An Augmented Transition Network or ATN is a type of graph theoretic structure used in the operational definition of formal languages, used especially in parsing relatively complex natural languages, and having wide application in artificial intelligence. An ATN can, theoretically, analyze the structure of any sentence, however complicated. ATN are modified transition networks and an extension of RTNs.
ATNs build on the idea of using finite state machines (Markov model) to parse sentences. W. A. Woods in "Transition Network Grammars for Natural Language Analysis" claims that by adding a recursive mechanism to a finite state model, parsing can be achieved much more efficiently. Instead of building an automaton for a particular sentence, a collection of transition graphs are built. A grammatically correct sentence is parsed by reaching a final state in any state graph. Transitions between these graphs are simply subroutine calls from one state to any initial state on any graph in the network. A sentence is determined to be grammatically correct if a final state is reached by the last word in the sentence.

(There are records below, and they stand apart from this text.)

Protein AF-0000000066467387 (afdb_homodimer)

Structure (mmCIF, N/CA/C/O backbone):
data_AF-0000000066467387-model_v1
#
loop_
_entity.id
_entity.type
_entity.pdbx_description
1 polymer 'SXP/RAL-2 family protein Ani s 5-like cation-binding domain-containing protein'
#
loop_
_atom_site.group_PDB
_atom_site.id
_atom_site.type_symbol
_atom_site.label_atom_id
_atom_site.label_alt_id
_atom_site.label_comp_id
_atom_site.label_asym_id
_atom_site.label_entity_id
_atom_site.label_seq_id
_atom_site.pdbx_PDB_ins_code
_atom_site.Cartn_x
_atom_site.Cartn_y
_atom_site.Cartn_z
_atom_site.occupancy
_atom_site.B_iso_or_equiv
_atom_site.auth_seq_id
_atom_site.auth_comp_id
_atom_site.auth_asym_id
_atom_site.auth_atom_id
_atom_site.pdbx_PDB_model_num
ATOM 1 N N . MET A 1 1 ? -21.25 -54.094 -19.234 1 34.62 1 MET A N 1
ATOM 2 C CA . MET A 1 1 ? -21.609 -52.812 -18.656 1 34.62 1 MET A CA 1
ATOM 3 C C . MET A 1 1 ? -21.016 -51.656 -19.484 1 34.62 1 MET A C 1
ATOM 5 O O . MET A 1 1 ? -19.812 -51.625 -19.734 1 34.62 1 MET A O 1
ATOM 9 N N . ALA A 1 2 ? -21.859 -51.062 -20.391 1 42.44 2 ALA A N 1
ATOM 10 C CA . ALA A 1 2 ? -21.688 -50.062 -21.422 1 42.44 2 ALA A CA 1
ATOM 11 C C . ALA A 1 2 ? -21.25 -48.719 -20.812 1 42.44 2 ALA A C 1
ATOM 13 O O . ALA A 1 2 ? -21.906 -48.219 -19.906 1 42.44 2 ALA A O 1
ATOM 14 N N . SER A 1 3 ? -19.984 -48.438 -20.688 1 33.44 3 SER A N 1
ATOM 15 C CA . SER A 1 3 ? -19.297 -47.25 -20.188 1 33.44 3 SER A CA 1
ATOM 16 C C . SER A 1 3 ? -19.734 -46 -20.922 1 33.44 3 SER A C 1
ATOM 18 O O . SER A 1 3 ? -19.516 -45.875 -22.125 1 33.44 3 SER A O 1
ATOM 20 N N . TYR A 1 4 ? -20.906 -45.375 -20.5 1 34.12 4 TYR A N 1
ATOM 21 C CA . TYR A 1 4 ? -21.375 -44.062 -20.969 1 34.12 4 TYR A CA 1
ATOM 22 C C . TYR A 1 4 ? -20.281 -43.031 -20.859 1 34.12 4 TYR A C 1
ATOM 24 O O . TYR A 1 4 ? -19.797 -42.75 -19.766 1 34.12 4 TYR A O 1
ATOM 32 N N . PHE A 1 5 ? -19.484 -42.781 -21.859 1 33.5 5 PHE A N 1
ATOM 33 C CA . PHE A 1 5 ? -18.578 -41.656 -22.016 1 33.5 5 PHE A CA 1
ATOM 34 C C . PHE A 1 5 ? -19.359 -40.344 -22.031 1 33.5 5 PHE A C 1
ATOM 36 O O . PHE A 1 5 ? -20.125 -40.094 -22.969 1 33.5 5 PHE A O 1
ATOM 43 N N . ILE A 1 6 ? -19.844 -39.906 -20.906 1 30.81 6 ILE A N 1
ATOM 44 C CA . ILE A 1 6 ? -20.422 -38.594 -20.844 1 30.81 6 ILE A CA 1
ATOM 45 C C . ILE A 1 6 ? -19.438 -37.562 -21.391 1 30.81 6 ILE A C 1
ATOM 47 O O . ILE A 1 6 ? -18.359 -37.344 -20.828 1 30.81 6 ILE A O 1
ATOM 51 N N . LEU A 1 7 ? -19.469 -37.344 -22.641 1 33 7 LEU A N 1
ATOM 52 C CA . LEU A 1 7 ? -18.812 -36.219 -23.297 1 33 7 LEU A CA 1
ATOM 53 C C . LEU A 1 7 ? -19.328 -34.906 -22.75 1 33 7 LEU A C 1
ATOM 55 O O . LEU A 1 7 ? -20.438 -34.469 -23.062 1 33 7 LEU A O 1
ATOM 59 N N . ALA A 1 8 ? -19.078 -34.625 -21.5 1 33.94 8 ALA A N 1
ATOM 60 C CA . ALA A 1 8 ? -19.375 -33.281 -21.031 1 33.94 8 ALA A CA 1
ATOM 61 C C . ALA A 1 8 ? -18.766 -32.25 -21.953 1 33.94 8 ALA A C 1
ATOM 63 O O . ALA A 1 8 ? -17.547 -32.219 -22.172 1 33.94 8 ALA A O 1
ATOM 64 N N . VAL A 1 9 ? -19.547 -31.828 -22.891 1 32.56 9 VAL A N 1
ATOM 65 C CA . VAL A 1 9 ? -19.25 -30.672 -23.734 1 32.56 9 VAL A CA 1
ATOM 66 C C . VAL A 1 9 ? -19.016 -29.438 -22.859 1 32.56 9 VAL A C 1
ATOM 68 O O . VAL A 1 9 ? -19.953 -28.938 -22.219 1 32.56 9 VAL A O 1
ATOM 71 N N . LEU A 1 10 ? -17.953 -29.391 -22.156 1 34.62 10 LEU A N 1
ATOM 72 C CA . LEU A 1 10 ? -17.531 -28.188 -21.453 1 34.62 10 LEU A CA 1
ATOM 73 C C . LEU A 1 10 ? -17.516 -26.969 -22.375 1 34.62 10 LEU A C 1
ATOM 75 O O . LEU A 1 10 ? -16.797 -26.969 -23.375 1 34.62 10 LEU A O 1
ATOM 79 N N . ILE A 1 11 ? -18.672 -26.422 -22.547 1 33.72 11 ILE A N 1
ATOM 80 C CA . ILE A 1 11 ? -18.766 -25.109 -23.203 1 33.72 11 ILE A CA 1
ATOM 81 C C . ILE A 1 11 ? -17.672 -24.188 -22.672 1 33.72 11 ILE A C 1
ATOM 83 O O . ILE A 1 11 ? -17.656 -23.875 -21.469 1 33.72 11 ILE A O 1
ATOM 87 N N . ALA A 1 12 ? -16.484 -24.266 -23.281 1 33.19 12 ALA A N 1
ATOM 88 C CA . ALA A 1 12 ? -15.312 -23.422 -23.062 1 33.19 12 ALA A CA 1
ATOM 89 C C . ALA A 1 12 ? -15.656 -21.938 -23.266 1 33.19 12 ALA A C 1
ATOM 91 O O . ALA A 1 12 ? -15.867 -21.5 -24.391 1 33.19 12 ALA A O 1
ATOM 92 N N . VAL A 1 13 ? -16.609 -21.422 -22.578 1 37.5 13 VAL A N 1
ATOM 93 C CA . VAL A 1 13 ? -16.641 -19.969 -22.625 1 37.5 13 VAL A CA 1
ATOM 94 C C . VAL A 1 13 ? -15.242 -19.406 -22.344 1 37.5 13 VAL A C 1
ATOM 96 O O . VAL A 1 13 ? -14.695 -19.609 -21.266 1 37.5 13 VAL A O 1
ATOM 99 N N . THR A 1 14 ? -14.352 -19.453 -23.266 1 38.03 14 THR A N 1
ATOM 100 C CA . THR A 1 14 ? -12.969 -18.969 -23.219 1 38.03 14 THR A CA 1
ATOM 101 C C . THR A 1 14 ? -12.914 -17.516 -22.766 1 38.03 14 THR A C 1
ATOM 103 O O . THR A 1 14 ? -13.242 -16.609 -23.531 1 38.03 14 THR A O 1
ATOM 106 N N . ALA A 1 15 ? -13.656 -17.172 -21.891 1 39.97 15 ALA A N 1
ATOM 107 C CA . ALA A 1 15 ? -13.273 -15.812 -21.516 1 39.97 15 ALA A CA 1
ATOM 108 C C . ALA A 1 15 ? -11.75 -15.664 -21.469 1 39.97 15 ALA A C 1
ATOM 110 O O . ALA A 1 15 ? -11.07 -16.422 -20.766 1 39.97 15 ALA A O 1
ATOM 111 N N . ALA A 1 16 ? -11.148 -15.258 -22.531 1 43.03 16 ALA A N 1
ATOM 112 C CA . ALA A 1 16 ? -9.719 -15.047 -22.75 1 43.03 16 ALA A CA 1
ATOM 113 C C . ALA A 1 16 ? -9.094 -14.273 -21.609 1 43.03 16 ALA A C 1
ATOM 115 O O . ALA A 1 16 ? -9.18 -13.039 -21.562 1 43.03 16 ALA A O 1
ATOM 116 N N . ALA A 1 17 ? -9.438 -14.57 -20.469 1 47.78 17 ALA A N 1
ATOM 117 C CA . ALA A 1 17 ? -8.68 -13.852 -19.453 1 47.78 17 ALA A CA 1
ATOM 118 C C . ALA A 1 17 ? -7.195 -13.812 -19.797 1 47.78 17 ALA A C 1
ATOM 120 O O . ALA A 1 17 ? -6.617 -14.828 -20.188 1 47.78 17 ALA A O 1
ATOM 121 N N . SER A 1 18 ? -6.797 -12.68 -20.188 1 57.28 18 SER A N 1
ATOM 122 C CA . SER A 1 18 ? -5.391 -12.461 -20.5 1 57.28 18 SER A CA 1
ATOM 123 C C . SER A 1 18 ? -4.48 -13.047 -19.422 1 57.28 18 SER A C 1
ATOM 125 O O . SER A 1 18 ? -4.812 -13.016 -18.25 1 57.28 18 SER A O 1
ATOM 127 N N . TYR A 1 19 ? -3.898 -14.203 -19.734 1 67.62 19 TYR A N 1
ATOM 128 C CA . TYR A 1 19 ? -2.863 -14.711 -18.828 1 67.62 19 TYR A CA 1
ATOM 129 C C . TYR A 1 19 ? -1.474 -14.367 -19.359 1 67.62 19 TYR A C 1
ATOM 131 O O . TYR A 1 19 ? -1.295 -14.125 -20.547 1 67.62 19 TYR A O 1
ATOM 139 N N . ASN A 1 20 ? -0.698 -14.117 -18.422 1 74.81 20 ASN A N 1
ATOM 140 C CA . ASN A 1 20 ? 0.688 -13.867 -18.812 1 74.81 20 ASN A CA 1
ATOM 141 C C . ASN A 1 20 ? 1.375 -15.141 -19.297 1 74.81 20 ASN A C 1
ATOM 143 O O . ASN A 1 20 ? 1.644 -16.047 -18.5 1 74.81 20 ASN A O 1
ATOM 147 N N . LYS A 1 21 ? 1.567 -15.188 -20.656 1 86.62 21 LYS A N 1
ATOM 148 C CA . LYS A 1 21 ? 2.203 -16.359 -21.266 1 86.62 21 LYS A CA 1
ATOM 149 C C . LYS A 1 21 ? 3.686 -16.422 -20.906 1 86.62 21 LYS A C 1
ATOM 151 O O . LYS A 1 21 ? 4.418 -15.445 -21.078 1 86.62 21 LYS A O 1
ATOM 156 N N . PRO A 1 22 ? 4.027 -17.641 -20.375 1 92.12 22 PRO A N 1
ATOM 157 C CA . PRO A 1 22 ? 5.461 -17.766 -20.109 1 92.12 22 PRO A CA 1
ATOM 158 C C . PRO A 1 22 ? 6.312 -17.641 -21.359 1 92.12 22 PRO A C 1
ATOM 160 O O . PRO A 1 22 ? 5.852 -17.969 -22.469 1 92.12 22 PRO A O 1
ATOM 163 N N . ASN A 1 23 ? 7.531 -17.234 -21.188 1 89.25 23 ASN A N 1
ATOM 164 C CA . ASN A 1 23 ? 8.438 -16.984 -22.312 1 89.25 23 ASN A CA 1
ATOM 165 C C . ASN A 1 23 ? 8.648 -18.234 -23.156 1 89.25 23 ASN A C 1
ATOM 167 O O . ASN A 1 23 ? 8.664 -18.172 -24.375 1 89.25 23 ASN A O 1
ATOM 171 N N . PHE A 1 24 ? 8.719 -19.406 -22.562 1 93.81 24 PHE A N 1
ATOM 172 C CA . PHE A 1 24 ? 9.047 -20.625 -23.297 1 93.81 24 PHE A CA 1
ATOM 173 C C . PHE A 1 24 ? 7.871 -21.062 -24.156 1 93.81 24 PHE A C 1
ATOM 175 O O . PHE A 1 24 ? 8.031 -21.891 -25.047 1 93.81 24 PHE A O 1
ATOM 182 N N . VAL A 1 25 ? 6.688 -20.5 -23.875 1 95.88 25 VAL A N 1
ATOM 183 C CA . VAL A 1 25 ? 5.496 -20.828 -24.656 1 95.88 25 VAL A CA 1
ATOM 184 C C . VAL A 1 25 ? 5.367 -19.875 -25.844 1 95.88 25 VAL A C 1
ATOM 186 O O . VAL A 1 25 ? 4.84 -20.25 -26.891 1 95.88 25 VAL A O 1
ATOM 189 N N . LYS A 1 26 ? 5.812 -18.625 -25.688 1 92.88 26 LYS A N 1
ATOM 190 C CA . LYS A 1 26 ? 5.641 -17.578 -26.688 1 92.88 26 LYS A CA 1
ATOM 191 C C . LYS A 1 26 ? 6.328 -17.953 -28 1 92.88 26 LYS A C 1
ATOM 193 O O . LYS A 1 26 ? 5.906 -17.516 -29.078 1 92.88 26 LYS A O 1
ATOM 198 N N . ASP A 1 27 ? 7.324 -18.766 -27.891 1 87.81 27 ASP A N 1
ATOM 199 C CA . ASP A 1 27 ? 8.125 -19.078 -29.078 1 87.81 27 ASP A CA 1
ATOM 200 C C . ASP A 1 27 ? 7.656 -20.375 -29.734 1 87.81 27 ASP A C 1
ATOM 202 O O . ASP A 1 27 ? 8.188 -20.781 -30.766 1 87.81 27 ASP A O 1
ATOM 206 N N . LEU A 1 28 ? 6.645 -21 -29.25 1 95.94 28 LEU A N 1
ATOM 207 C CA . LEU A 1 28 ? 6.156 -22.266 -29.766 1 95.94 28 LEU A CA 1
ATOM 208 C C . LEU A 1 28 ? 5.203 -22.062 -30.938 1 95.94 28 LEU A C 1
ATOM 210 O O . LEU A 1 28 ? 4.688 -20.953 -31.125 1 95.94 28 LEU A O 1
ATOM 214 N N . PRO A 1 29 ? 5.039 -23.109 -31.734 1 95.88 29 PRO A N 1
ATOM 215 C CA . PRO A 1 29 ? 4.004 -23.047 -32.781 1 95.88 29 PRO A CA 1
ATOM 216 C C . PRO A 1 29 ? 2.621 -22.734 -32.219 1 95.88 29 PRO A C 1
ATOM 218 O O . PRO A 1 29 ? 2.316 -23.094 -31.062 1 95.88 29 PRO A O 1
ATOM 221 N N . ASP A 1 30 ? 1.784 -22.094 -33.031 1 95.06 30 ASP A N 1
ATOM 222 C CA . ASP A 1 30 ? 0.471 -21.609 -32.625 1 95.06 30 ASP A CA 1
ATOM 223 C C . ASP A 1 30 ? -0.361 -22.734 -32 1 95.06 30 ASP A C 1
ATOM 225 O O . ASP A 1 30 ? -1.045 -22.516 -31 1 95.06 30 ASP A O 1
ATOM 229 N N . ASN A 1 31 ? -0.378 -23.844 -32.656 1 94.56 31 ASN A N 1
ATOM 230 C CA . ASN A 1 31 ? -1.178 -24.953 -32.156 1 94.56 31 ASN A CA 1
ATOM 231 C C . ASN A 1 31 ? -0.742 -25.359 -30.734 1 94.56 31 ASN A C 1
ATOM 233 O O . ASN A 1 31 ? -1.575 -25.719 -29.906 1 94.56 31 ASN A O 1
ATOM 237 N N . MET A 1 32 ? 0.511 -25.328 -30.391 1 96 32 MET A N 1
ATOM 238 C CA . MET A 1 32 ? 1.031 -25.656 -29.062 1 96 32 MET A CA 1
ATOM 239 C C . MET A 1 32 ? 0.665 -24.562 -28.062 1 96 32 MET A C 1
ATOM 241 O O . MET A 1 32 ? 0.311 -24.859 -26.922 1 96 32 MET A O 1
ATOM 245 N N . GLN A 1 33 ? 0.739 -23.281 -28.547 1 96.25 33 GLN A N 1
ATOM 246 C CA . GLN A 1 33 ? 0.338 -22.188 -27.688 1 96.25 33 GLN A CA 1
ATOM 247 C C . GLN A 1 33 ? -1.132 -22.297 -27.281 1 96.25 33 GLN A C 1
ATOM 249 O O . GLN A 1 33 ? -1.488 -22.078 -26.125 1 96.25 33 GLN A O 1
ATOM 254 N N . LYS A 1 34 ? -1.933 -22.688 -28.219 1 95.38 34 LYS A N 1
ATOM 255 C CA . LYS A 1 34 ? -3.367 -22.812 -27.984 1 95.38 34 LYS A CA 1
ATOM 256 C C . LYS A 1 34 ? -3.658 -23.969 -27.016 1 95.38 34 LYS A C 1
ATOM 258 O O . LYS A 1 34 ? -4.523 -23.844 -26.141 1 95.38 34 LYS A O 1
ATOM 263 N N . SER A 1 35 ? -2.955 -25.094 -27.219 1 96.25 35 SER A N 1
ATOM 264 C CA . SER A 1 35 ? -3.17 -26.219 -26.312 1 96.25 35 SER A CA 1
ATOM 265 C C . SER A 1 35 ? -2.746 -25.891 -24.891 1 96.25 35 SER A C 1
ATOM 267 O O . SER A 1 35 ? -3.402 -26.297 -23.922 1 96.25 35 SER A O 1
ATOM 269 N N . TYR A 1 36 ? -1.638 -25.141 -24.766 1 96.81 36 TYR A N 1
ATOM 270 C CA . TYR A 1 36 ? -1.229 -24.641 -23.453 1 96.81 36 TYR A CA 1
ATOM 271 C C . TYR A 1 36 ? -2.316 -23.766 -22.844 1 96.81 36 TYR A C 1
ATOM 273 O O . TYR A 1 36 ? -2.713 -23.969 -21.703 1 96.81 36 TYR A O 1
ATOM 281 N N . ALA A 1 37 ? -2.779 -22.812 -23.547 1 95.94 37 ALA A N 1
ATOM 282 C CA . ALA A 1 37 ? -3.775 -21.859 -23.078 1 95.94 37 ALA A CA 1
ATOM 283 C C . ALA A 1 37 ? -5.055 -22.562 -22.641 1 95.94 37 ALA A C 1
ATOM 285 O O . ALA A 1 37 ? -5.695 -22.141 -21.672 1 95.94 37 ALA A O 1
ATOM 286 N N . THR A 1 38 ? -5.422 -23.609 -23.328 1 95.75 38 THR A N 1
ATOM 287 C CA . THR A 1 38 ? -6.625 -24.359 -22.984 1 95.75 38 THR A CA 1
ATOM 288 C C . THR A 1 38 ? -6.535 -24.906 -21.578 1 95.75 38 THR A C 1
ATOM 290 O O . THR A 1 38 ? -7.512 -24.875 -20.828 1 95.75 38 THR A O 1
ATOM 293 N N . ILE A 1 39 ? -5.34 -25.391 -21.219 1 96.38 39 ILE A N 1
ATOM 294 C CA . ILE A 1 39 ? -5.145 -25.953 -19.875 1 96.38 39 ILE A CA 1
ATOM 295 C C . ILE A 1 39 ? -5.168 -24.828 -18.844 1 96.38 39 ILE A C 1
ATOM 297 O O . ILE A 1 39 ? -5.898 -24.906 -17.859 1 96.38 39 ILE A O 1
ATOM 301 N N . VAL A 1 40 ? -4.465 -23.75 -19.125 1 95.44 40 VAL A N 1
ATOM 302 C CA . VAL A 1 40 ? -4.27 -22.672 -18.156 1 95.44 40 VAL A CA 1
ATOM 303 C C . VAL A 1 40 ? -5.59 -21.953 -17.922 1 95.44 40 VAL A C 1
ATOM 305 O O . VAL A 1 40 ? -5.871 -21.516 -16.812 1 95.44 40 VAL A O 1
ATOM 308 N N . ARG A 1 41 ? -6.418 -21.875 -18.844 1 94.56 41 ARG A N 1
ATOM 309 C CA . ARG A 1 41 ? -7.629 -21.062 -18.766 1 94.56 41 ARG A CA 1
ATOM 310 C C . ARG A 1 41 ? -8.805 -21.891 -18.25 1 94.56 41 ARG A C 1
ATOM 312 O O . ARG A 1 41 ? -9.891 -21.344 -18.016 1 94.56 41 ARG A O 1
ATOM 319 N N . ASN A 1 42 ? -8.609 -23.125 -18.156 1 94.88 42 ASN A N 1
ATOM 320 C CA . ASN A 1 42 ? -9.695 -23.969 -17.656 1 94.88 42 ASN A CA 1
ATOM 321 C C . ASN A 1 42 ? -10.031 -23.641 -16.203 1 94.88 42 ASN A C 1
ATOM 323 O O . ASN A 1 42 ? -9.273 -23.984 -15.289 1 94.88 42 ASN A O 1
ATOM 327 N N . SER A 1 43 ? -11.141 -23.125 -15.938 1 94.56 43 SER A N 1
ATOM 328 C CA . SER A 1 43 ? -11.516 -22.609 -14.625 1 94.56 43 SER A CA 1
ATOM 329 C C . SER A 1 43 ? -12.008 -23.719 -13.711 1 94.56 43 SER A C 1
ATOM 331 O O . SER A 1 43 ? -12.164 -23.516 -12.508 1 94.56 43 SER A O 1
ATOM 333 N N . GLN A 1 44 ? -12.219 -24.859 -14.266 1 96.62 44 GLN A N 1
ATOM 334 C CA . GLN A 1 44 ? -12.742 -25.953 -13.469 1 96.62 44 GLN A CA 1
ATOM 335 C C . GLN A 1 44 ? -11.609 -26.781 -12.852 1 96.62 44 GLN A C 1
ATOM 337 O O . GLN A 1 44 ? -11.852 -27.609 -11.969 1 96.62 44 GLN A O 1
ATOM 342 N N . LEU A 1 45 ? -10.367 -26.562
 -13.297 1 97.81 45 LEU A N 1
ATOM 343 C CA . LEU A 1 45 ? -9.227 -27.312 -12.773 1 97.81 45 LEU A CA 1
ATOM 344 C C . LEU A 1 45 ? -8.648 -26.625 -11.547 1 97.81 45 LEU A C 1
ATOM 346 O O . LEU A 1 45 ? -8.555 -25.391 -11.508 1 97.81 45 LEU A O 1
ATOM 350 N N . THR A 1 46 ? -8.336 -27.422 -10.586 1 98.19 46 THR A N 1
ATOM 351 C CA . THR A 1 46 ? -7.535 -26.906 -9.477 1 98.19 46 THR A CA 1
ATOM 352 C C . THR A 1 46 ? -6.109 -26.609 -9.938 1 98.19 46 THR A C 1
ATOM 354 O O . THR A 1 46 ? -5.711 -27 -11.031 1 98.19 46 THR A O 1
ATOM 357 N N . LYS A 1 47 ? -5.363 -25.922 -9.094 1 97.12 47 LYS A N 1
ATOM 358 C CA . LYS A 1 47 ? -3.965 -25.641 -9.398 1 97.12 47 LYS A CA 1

This model meets many of the goals set forth by the nature of language in that it captures the regularities of the language. That is, if there is a process that operates in a number of environments, the grammar should encapsulate the process in a single structure. Such encapsulation not only simplifies the grammar, but has the added bonus of efficiency of operation. Another advantage of such a model is the ability to postpone decisions. Many grammars use guessing when an ambiguity comes up. This means that not enough is yet known about the sentence. By the use of recursion, ATNs solve this inefficiency by postponing decisions until more is known about a sentence.